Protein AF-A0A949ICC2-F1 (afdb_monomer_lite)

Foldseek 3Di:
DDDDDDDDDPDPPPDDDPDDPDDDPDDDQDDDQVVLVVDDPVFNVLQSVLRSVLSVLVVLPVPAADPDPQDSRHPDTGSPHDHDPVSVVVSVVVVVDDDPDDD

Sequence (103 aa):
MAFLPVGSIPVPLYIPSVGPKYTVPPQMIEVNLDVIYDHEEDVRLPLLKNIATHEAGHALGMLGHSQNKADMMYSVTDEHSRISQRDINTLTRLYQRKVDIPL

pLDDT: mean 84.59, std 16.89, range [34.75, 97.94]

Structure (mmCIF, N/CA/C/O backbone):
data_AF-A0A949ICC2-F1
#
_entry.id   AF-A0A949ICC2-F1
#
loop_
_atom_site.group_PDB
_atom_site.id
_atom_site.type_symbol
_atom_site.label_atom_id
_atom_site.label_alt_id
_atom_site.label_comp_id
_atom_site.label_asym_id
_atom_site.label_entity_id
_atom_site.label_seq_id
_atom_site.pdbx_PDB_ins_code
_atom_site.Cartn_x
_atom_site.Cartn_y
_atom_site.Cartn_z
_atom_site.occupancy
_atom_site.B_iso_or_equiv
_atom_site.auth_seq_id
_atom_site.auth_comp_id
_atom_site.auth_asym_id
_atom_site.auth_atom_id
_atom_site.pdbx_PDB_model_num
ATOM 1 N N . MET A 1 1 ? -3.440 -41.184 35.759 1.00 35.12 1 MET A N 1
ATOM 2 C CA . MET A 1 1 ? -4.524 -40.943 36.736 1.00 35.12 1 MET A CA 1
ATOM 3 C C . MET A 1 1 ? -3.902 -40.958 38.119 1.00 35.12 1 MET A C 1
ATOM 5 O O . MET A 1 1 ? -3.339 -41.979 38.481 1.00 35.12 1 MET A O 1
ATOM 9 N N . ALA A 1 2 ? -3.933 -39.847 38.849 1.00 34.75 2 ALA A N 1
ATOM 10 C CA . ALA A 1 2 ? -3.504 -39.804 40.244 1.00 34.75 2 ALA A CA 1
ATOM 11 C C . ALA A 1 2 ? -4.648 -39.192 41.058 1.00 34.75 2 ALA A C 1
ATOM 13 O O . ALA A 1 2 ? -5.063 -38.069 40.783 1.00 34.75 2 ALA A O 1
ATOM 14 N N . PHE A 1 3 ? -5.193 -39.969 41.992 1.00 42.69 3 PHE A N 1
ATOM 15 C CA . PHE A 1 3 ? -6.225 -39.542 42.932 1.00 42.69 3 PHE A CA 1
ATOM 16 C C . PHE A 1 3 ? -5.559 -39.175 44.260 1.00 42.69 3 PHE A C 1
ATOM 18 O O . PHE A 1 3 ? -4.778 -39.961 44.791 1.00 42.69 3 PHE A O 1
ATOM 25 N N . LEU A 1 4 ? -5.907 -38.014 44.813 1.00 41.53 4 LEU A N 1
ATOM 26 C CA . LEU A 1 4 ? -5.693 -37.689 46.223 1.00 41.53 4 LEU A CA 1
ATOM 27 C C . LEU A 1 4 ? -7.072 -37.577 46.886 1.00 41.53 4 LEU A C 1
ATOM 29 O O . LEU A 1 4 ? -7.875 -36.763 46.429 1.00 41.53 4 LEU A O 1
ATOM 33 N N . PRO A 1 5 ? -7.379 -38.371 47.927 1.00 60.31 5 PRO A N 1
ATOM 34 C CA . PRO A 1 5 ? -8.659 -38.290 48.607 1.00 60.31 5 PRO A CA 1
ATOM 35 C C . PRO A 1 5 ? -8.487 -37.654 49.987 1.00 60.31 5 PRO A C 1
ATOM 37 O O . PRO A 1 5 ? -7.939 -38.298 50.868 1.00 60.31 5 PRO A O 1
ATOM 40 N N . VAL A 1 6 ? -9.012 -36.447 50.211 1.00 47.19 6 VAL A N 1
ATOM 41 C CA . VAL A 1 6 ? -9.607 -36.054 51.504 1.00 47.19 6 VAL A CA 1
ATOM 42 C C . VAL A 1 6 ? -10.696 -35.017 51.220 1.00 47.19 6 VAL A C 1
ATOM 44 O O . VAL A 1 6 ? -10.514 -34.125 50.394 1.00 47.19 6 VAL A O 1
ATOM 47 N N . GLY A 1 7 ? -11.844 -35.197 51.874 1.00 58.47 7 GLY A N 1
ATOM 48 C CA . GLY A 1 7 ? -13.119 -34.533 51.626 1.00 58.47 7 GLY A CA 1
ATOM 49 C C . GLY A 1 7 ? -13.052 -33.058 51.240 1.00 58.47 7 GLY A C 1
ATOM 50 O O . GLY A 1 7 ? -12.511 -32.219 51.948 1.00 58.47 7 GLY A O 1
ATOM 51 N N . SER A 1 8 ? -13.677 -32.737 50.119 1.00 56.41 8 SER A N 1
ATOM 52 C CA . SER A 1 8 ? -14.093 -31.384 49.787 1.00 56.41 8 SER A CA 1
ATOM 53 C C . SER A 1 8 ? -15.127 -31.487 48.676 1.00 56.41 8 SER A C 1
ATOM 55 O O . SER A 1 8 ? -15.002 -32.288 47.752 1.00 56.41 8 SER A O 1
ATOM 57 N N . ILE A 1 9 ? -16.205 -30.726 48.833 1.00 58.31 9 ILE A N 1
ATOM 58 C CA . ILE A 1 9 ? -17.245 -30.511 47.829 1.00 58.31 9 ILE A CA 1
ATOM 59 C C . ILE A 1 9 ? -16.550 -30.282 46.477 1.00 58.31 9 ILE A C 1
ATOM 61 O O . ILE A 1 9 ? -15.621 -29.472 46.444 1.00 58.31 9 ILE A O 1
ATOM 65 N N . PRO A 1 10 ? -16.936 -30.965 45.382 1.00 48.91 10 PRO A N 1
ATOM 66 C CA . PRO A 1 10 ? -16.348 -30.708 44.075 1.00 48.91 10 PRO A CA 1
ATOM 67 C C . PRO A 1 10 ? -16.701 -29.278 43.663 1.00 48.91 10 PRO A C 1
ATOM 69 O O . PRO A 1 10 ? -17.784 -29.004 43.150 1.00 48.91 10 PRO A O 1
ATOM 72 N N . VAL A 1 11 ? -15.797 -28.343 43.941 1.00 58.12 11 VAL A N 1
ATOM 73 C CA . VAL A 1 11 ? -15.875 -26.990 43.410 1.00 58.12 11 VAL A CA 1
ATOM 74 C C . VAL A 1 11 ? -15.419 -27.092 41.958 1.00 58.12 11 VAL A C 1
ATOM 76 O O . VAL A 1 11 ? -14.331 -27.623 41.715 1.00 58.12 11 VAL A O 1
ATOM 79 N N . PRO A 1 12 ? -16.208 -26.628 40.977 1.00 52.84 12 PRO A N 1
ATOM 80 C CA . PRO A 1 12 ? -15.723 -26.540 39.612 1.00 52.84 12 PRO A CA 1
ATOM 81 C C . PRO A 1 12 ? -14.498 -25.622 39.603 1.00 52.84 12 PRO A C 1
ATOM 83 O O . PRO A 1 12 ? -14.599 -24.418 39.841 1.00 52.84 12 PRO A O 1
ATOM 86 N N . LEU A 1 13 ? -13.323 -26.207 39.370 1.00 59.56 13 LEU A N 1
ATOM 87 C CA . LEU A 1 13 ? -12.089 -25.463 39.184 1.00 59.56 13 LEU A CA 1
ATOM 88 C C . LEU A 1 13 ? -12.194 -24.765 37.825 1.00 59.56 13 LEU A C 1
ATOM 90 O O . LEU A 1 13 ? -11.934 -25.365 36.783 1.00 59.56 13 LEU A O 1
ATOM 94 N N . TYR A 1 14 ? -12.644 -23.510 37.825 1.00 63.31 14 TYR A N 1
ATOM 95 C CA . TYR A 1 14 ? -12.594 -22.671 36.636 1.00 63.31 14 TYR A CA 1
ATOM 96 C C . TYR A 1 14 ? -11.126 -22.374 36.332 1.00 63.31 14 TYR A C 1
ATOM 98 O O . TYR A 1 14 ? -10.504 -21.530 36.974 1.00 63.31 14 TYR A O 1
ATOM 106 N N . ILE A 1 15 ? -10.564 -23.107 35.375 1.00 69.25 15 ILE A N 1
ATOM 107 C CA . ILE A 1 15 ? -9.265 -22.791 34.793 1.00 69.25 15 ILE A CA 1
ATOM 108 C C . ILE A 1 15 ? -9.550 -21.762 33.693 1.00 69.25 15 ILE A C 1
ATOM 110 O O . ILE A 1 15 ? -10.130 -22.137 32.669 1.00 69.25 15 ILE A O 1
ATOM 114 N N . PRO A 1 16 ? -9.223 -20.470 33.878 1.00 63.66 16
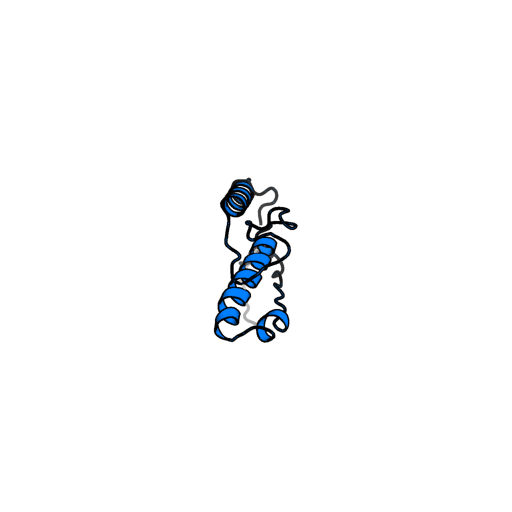 PRO A N 1
ATOM 115 C CA . PRO A 1 16 ? -9.385 -19.501 32.808 1.00 63.66 16 PRO A CA 1
ATOM 116 C C . PRO A 1 16 ? -8.552 -19.948 31.605 1.00 63.66 16 PRO A C 1
ATOM 118 O O . PRO A 1 16 ? -7.367 -20.254 31.739 1.00 63.66 16 PRO A O 1
ATOM 121 N N . SER A 1 17 ? -9.172 -19.972 30.423 1.00 64.25 17 SER A N 1
ATOM 122 C CA . SER A 1 17 ? -8.426 -20.008 29.166 1.00 64.25 17 SER A CA 1
ATOM 123 C C . SER A 1 17 ? -7.449 -18.833 29.177 1.00 64.25 17 SER A C 1
ATOM 125 O O . SER A 1 17 ? -7.867 -17.683 29.289 1.00 64.25 17 SER A O 1
ATOM 127 N N . VAL A 1 18 ? -6.150 -19.122 29.096 1.00 65.75 18 VAL A N 1
ATOM 128 C CA . VAL A 1 18 ? -5.077 -18.110 29.117 1.00 65.75 18 VAL A CA 1
ATOM 129 C C . VAL A 1 18 ? -4.905 -17.447 27.734 1.00 65.75 18 VAL A C 1
ATOM 131 O O . VAL A 1 18 ? -3.916 -16.769 27.480 1.00 65.75 18 VAL A O 1
ATOM 134 N N . GLY A 1 19 ? -5.852 -17.659 26.813 1.00 64.88 19 GLY A N 1
ATOM 135 C CA . GLY A 1 19 ? -5.841 -17.090 25.467 1.00 64.88 19 GLY A CA 1
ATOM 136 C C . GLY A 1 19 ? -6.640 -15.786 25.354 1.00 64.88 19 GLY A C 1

_What you will do_
Out of the material above, output word for word the line with "ATOM 47 N N", the line with "ATOM 55 O O", and all lines between them, with nothing else.

_Answer box_
ATOM 47 N N . GLY A 1 7 ? -11.844 -35.197 51.874 1.00 58.47 7 GLY A N 1
ATOM 48 C CA . GLY A 1 7 ? -13.119 -34.533 51.626 1.00 58.47 7 GLY A CA 1
ATOM 49 C C . GLY A 1 7 ? -13.052 -33.058 51.240 1.00 58.47 7 GLY A C 1
ATOM 50 O O . GLY A 1 7 ? -12.511 -32.219 51.948 1.00 58.47 7 GLY A O 1
ATOM 51 N N . SER A 1 8 ? -13.677 -32.737 50.119 1.00 56.41 8 SER A N 1
ATOM 52 C CA . SER A 1 8 ? -14.093 -31.384 49.787 1.00 56.41 8 SER A CA 1
ATOM 53 C C . SER A 1 8 ? -15.127 -31.487 48.676 1.00 56.41 8 SER A C 1
ATOM 55 O O . SER A 1 8 ? -15.002 -32.288 47.752 1.00 56.41 8 SER A O 1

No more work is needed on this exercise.